This idea then quickly turned into the exhibit idea: "What to do with museums." ...taking advantage of Quondam's own museum model collection. The possibility of not only using the various museums as "actual" sites for exhibits.
...collecting, displaying, exhibiting, curating, but also creating "museumpieces" that are altogether new.


2001.01.16
virtual architecture
I agree whole-heartedly that cyberspace offers a "parallel" realm within which to design and 'build'. The term I've used instead of parallel is 'other', as in the best architecture in cyberspace is something other than the architecture of the real world. I too am not interested in seeing the architecture of cyberspace merely being a reenactment of the real world. The real world of architecture already does an excellent job of reenacting itself.


2001.01.25
AD[vocating] PUBLICITY
Virtual architecture can be many things, and not necessarily something facilitated by the internet. Virtual architecture that is facilitated by the internet, however, should reasonably utilize whatever the internet has to offer. There can be representation and there can be presentation. Virtual architecture can represent the world as we know it or it can present something other than the world as we know it. Personally, I think it more challenging and design-wise more stimulating to use virtual architecture facilitated by the internet to try presenting something other than what is already available.
Because I focused on creating an 'other than what is already there' museum I learned that collecting and exhibiting digital data only begets more and more and more digital data, i.e., I found myself with a[n architectural] collection that is virtually infinite.
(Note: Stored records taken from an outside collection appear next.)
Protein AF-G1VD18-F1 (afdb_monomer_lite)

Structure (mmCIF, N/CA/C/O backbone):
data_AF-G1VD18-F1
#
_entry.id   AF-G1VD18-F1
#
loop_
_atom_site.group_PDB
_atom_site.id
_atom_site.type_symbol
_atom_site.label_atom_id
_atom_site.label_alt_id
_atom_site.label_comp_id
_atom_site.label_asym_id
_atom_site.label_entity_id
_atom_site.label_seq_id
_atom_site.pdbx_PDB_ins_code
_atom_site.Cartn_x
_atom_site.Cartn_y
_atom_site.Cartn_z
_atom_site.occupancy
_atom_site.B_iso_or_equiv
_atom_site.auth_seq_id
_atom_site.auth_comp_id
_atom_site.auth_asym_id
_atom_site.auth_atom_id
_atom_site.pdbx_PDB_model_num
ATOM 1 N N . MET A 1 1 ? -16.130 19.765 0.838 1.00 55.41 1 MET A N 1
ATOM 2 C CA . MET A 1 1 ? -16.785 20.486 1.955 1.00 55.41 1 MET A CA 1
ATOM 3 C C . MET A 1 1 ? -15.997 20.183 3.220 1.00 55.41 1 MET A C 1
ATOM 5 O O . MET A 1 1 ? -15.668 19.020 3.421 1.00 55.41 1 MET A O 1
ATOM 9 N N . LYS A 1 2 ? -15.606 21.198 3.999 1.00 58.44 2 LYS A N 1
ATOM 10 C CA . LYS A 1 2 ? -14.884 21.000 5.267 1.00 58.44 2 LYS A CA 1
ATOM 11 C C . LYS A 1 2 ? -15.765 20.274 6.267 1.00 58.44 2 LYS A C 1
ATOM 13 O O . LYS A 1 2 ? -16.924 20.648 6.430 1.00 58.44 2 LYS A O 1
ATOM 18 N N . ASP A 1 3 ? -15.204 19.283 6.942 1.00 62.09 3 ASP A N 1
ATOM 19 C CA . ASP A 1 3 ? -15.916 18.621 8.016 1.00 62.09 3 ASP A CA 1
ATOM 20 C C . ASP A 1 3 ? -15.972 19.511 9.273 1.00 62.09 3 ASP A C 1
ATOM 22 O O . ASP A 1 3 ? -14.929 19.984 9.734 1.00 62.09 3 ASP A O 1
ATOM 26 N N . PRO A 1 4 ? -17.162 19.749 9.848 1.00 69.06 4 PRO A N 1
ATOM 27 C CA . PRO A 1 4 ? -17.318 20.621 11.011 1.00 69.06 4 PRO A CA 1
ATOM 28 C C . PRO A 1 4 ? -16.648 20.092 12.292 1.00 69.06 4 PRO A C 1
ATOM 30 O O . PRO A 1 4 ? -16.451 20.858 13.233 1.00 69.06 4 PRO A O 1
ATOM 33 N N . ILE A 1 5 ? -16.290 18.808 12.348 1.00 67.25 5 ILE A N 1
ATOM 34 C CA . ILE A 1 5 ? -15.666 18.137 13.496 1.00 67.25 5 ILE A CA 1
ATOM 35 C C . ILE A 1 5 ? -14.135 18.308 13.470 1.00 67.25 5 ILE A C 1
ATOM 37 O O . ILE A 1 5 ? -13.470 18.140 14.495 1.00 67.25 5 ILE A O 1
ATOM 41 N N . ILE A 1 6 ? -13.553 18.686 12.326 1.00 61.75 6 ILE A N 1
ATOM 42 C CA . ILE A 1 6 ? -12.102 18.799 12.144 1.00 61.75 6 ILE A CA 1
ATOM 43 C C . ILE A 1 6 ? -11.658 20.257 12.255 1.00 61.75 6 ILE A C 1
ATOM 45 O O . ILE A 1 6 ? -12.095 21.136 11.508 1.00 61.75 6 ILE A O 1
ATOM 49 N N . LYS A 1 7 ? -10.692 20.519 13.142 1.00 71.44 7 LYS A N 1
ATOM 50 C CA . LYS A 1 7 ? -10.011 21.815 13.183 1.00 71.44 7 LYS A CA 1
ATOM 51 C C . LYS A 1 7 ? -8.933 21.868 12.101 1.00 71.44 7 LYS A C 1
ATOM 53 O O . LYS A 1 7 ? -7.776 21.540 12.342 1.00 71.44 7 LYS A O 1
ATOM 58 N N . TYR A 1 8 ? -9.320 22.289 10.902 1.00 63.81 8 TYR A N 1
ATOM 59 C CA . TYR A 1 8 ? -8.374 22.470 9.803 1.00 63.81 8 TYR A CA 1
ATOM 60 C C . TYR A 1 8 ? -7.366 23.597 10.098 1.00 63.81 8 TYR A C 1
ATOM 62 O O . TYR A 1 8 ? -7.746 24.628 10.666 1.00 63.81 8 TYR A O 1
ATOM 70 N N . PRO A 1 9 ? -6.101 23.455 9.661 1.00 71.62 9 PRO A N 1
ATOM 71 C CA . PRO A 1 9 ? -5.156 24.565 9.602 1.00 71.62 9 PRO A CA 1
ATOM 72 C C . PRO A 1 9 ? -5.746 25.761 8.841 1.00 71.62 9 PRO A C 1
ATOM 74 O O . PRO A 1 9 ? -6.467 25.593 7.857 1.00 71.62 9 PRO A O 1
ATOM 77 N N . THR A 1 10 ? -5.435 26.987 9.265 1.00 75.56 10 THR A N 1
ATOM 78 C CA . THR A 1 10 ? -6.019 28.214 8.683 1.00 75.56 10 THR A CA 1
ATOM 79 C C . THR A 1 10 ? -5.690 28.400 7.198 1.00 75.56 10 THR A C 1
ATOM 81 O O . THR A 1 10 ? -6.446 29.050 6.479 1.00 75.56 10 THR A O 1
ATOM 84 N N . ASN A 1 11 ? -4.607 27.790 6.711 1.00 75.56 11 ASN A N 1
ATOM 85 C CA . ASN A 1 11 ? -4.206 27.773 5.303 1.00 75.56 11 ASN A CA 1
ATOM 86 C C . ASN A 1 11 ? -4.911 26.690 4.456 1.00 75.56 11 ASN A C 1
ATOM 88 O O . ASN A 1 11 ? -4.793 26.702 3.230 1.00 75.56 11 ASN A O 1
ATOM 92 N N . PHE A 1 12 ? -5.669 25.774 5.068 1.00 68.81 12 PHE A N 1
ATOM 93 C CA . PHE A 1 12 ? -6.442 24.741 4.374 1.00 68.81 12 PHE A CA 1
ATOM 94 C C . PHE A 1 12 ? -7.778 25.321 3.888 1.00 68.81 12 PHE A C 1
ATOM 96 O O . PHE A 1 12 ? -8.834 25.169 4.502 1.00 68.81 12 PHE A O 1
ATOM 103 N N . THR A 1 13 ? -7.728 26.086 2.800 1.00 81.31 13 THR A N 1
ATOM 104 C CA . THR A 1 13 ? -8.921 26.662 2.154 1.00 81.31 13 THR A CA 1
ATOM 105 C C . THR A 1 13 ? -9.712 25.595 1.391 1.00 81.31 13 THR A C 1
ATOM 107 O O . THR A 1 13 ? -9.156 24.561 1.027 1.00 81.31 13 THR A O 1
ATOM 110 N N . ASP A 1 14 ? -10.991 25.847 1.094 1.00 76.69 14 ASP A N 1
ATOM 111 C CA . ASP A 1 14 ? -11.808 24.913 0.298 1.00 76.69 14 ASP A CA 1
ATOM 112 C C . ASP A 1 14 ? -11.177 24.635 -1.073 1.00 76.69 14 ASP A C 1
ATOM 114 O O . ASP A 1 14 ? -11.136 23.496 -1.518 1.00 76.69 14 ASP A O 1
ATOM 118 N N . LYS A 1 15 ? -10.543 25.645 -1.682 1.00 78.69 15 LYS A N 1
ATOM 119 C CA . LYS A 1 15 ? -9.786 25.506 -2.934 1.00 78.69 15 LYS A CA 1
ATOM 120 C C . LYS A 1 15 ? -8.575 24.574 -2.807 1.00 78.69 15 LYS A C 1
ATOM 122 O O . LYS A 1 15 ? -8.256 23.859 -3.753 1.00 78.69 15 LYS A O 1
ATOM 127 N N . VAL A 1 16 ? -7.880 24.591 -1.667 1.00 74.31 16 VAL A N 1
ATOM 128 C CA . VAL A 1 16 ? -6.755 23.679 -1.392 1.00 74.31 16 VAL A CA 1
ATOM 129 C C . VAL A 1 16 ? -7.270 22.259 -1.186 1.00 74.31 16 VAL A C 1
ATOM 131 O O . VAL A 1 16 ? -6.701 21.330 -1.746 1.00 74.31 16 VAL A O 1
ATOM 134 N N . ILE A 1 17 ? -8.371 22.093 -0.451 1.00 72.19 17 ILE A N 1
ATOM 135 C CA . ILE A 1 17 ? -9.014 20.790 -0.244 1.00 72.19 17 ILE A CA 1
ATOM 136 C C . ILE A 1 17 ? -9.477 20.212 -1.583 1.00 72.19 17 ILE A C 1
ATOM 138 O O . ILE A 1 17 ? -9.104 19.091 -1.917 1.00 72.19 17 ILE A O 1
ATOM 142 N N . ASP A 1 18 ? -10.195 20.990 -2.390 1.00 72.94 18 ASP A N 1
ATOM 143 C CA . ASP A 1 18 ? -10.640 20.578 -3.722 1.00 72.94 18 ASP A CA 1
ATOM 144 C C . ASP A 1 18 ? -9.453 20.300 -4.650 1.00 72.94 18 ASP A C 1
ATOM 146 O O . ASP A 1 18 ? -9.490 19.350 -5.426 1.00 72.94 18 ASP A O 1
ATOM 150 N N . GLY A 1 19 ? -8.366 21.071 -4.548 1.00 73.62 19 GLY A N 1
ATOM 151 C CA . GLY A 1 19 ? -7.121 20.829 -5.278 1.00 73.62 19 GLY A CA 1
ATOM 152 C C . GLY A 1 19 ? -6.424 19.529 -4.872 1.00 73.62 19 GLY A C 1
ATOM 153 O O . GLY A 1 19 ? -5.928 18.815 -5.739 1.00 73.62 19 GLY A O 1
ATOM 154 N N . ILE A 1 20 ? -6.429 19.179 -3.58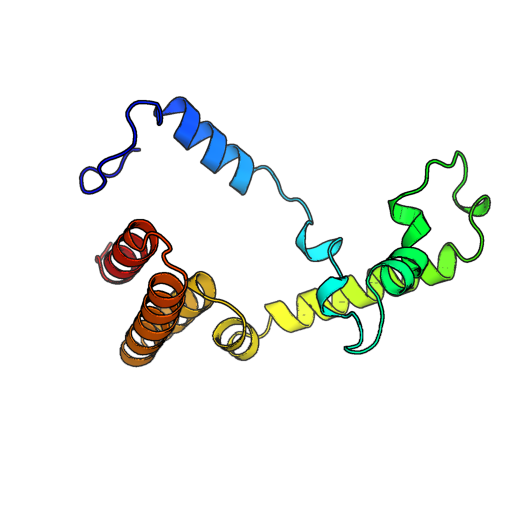4 1.00 67.31 20 ILE A N 1
ATOM 155 C CA . ILE A 1 20 ? -5.882 17.916 -3.065 1.00 67.31 20 ILE A CA 1
ATOM 156 C C . ILE A 1 20 ? -6.766 16.741 -3.479 1.00 67.31 20 ILE A C 1
ATOM 158 O O . ILE A 1 20 ? -6.248 15.738 -3.963 1.00 67.31 20 ILE A O 1
ATOM 162 N N . VAL A 1 21 ? -8.088 16.857 -3.330 1.00 63.00 21 VAL A N 1
ATOM 163 C CA . VAL A 1 21 ? -9.045 15.824 -3.748 1.00 63.00 21 VAL A CA 1
ATOM 164 C C . VAL A 1 21 ? -8.943 15.614 -5.251 1.00 63.00 21 VAL A C 1
ATOM 166 O O . VAL A 1 21 ? -8.774 14.482 -5.692 1.00 63.00 21 VAL A O 1
ATOM 169 N N . LYS A 1 22 ? -8.944 16.687 -6.048 1.00 63.97 22 LYS A N 1
ATOM 170 C CA . LYS A 1 22 ? -8.741 16.620 -7.496 1.00 63.97 22 LYS A CA 1
ATOM 171 C C . LYS A 1 22 ? -7.371 16.037 -7.824 1.00 63.97 22 LYS A C 1
ATOM 173 O O . LYS A 1 22 ? -7.311 15.114 -8.617 1.00 63.97 22 LYS A O 1
ATOM 178 N N . GLY A 1 23 ? -6.289 16.468 -7.183 1.00 54.34 23 GLY A N 1
ATOM 179 C CA . GLY A 1 23 ? -4.952 15.896 -7.374 1.00 54.34 23 GLY A CA 1
ATOM 180 C C . GLY A 1 23 ? -4.889 14.395 -7.079 1.00 54.34 23 GLY A C 1
ATOM 181 O O . GLY A 1 23 ? -4.251 13.661 -7.818 1.00 54.34 23 GLY A O 1
ATOM 182 N N . ARG A 1 24 ? -5.612 13.917 -6.060 1.00 53.78 24 ARG A N 1
ATOM 183 C CA . ARG A 1 24 ? -5.665 12.494 -5.680 1.00 53.78 24 ARG A CA 1
ATOM 184 C C . ARG A 1 24 ? -6.663 11.654 -6.487 1.00 53.78 24 ARG A C 1
ATOM 186 O O . ARG A 1 24 ? -6.552 10.437 -6.474 1.00 53.78 24 ARG A O 1
ATOM 193 N N . THR A 1 25 ? -7.636 12.273 -7.160 1.00 46.19 25 THR A N 1
ATOM 194 C CA . THR A 1 25 ? -8.707 11.576 -7.912 1.00 46.19 25 THR A CA 1
ATOM 195 C C . THR A 1 25 ? -8.595 11.726 -9.428 1.00 46.19 25 THR A C 1
ATOM 197 O O . THR A 1 25 ? -9.086 10.880 -10.171 1.00 46.19 25 THR A O 1
ATOM 200 N N . THR A 1 26 ? -7.952 12.793 -9.905 1.00 44.50 26 THR A N 1
ATOM 201 C CA . THR A 1 26 ? -7.632 13.012 -11.325 1.00 44.50 26 THR A CA 1
ATOM 202 C C . THR A 1 26 ? -6.238 12.542 -11.683 1.00 44.50 26 THR A C 1
ATOM 204 O O . THR A 1 26 ? -5.994 12.292 -12.864 1.00 44.50 26 THR A O 1
ATOM 207 N N . ASN A 1 27 ? -5.358 12.354 -10.692 1.00 40.28 27 ASN A N 1
ATOM 208 C CA . ASN A 1 27 ? -4.135 11.628 -10.940 1.00 40.28 27 ASN A CA 1
ATOM 209 C C . ASN A 1 27 ? -4.423 10.122 -10.899 1.00 40.28 27 ASN A C 1
ATOM 211 O O . ASN A 1 27 ? -4.460 9.500 -9.841 1.00 40.28 27 ASN A O 1
ATOM 215 N N . LYS A 1 28 ? -4.688 9.562 -12.081 1.00 39.31 28 LYS A N 1
ATOM 216 C CA . LYS A 1 28 ? -4.797 8.117 -12.296 1.00 39.31 28 LYS A CA 1
ATOM 217 C C . LYS A 1 28 ? -3.436 7.420 -12.245 1.00 39.31 28 LYS A C 1
ATOM 219 O O . LYS A 1 28 ? -3.421 6.213 -12.461 1.00 39.31 28 LYS A O 1
ATOM 224 N N . ASP A 1 29 ? -2.334 8.135 -11.992 1.00 43.97 29 ASP A N 1
ATOM 225 C CA . ASP A 1 29 ? -1.000 7.548 -11.974 1.00 43.97 29 ASP A CA 1
ATOM 226 C C . ASP A 1 29 ? -0.954 6.455 -10.896 1.00 43.97 29 ASP A C 1
ATOM 228 O O . ASP A 1 29 ? -0.994 6.722 -9.696 1.00 43.97 29 ASP A O 1
ATOM 232 N N . ILE A 1 30 ? -0.938 5.171 -11.256 1.00 47.25 30 ILE A N 1
ATOM 233 C CA . ILE A 1 30 ? 0.201 4.480 -11.888 1.00 47.25 30 ILE A CA 1
ATOM 234 C C . ILE A 1 30 ? 1.449 4.502 -10.983 1.00 47.25 30 ILE A C 1
ATOM 236 O O . ILE A 1 30 ? 2.358 3.727 -11.223 1.00 47.25 30 ILE A O 1
ATOM 240 N N . TYR A 1 31 ? 1.483 5.232 -9.860 1.00 39.56 31 TYR A N 1
ATOM 241 C CA . TYR A 1 31 ? 2.603 5.158 -8.914 1.00 39.56 31 TYR A CA 1
ATOM 242 C C . TYR A 1 31 ? 2.799 3.739 -8.362 1.00 39.56 31 TYR A C 1
ATOM 244 O O . TYR A 1 31 ? 3.929 3.294 -8.240 1.00 39.56 31 TYR A O 1
ATOM 252 N N . GLY A 1 32 ? 1.724 2.979 -8.120 1.00 49.75 32 GLY A N 1
ATOM 253 C CA . GLY A 1 32 ? 1.833 1.554 -7.764 1.00 49.75 32 GLY A CA 1
ATOM 254 C C . GLY A 1 32 ? 2.208 0.632 -8.934 1.00 49.75 32 GLY A C 1
ATOM 255 O O . GLY A 1 32 ? 2.694 -0.470 -8.713 1.00 49.75 32 GLY A O 1
ATOM 256 N N . LEU A 1 33 ? 2.004 1.080 -10.177 1.00 52.94 33 LEU A N 1
ATOM 257 C CA . LEU A 1 33 ? 2.338 0.327 -11.389 1.00 52.94 33 LEU A CA 1
ATOM 258 C C . LEU A 1 33 ? 3.753 0.612 -11.899 1.00 52.94 33 LEU A C 1
ATOM 260 O O . LEU A 1 33 ? 4.196 -0.107 -12.784 1.00 52.94 33 LEU A O 1
ATOM 264 N N . THR A 1 34 ? 4.441 1.626 -11.369 1.00 54.44 34 THR A N 1
ATOM 265 C CA . THR A 1 34 ? 5.833 1.972 -11.708 1.00 54.44 34 THR A CA 1
ATOM 266 C C . THR A 1 34 ? 6.776 1.912 -10.507 1.00 54.44 34 THR A C 1
ATOM 268 O O . THR A 1 34 ? 7.991 1.885 -10.685 1.00 54.44 34 THR A O 1
ATOM 271 N N . ASP A 1 35 ? 6.248 1.839 -9.282 1.00 66.25 35 ASP A N 1
ATOM 272 C CA . ASP A 1 35 ? 7.027 1.586 -8.074 1.00 66.25 35 ASP A CA 1
ATOM 273 C C . ASP A 1 35 ? 7.025 0.096 -7.714 1.00 66.25 35 ASP A C 1
ATOM 275 O O . ASP A 1 35 ? 6.269 -0.376 -6.866 1.00 66.25 35 ASP A O 1
ATOM 279 N N . TRP A 1 36 ? 7.904 -0.661 -8.368 1.00 76.25 36 TRP A N 1
ATOM 280 C CA . TRP A 1 36 ? 8.056 -2.104 -8.157 1.00 76.25 36 TRP A CA 1
ATOM 281 C C . TRP A 1 36 ? 8.986 -2.470 -7.000 1.00 76.25 36 TRP A C 1
ATOM 283 O O . TRP A 1 36 ? 9.307 -3.643 -6.832 1.00 76.25 36 TRP A O 1
ATOM 293 N N . ARG A 1 37 ? 9.425 -1.508 -6.175 1.00 75.19 37 ARG A N 1
ATOM 294 C CA . ARG A 1 37 ? 10.418 -1.753 -5.107 1.00 75.19 37 ARG A CA 1
ATOM 295 C C . ARG A 1 37 ? 9.973 -2.799 -4.083 1.00 75.19 37 ARG A C 1
ATOM 297 O O . ARG A 1 37 ? 10.812 -3.358 -3.388 1.00 75.19 37 ARG A O 1
ATOM 304 N N . PHE A 1 38 ? 8.676 -3.079 -3.998 1.00 71.44 38 PHE A N 1
ATOM 305 C CA . PHE A 1 38 ? 8.121 -4.141 -3.161 1.00 71.44 38 PHE A CA 1
ATOM 306 C C . PHE A 1 38 ? 8.412 -5.564 -3.677 1.00 71.44 38 PHE A C 1
ATOM 308 O O . PHE A 1 38 ? 8.279 -6.511 -2.913 1.00 71.44 38 PHE A O 1
ATOM 315 N N . PHE A 1 39 ? 8.811 -5.719 -4.944 1.00 79.75 39 PHE A N 1
ATOM 316 C CA . PHE A 1 39 ? 9.285 -6.980 -5.526 1.00 79.75 39 PHE A CA 1
ATOM 317 C C . PHE A 1 39 ? 10.809 -7.135 -5.475 1.00 79.75 39 PHE A C 1
ATOM 319 O O . PHE A 1 39 ? 11.363 -8.053 -6.078 1.00 79.75 39 PHE A O 1
ATOM 326 N N . LYS A 1 40 ? 11.506 -6.206 -4.820 1.00 85.44 40 LYS A N 1
ATOM 327 C CA . LYS A 1 40 ? 12.946 -6.297 -4.614 1.00 85.44 40 LYS A CA 1
ATOM 328 C C . LYS A 1 40 ? 13.238 -7.437 -3.639 1.00 85.44 40 LYS A C 1
ATOM 330 O O . LYS A 1 40 ? 12.677 -7.445 -2.547 1.00 85.44 40 LYS A O 1
ATOM 335 N N . GLU A 1 41 ? 14.162 -8.323 -3.997 1.00 84.50 41 GLU A N 1
ATOM 336 C CA . GLU A 1 41 ? 14.666 -9.359 -3.084 1.00 84.50 41 GLU A CA 1
ATOM 337 C C . GLU A 1 41 ? 15.286 -8.716 -1.834 1.00 84.50 41 GLU A C 1
ATOM 339 O O . GLU A 1 41 ? 15.846 -7.616 -1.923 1.00 84.50 41 GLU A O 1
ATOM 344 N N . ASP A 1 42 ? 15.210 -9.370 -0.676 1.00 82.44 42 ASP A N 1
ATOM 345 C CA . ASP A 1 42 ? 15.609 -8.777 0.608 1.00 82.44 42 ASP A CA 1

This virtual infinite characteristic comes from the intrinsic mutable nature of digital data. As an architect, I now see a virtual architecture challenge in now trying to design a virtual museum [of] architecture that matches the virtual infinity of its collection.


2001.03.30 11:24
Re: quaestio abstrusa
I found the phrase in the English to Latin section of a pocket Latin/English dictionary. I was looking up the Latin word for puzzle and 'quaestio abstrusa' was the first entry.
abstrusus, abstursa, abstrusum is the Latin adjective for hidden, concealed and quaestio is a seeking, an inquiry, a questioning.


2001.04.04
a real puzzle
...generate a real puzzle of a large plan, essentially providing pieces of an Ichnographia. ...each piece of the puzzle will be an image map containing links to other pages which can be text, clues, or just archived pages. These "background" pages could be very serendipitous and even abstruse and even labyrinthine in that they could offer links to ever deeper (obscure) pages.

2001.07.17
virtual museum commentary
Virtual museums, that is, those museums that exist within the cyberspace of the Internet, travel to individuals rather than having individuals travel to them. The virtual museum in its fundamental 'approach' is exactly opposite that of a real museum.
Virtually anyone can now create a virtual museum, and perhaps the more a virtual museum is unlike a real/traditional museum the better.
eBay.com is very much a new kind of virtual museum, one that displays and sells just about anything and everything. A museum and shop all in one. And don't forget the democracy of the whole operation.
Just for the record, the virtual museum component of www.guggenheim.org is so virtual that it so far exists only as a project, a few introductory webpages, and a very premature Architecture magazine feature. Furthermore, its announced Spring 2001 on-line arrival has not yet switched over to reality.
Perhaps someday someone will write a book entitled Virtual Standards.
Quondam's collection, moreover, is unlike any traditional museum collection because it continually generates its own growth. Digital data has the inherent ability to spawn more and more new digital data.
In Quondam thinking, content is preferred over display.
Interface is often more like "in your face."
With the theory of chronosomatics the human body is already a museum of humanity's entire history from the ground up, but that's another story.


2001.07.22
the architecture of being [fog]
...that Quondam is still a virtual museum of architecture, but more specifically a museum of architecture that engenders the virtual.


2001.07.29
/recombinant
The Otto Houses - what role does schizophrenia play with recombinant architectures.
The Mayor's House - first true recombinant plan.
Kahn's Media Convent, then C&P house.
Analogous Building.
Infringement Complex, expecially the underlying plan.
Maison Millennium - all the stages.
Ur-Ottopia House.
Hotel Collagio.
Neo-Campo Marzio plans; and new Campo Marzio plans.
The 'planned' recombinants (e.g., Bye + Gooding).
The architecture composition of Taken Literally.
Villa Savoye-Maison l'Homme crash.
The latest Campo Marzio plan play as featured in QA001.


2001.09.21 18:02
metabolic/delivery, etc.
In the recent Barbara Flanagan article in Metropolis on Venturi and Scott Brown it states:
And when Venturi envisions an electronic "facade of glittering information," the inevitable political question (what does it say and who decides?) can be a vexing one. "What the message is I don't know, and I'm not too ashamed of not knowing," Venturi says. "Content is not the architect's job."
I think Venturi here admits his most present flaw, and even goes on to make a big mistake about the future. As the architect of the first online virtual museum of architecture, I see content as very much the job of the architect.
Can it be said that precisely attacking flaws engenders paradigm shifts?
Kind-of like going into a black hole and then being in the other side.

2001.09.23 10:15
Re: content
2. It will be simple enough to ask Venturi himself what he means by "content is not the architect's job," at the symposium in NYC this coming Saturday.
3. As it stands, I think Venturi's quote misleads in that content CAN now well be the architect's job. Whether or not content SHOULD be the architect's job is not the issue I'm proposing.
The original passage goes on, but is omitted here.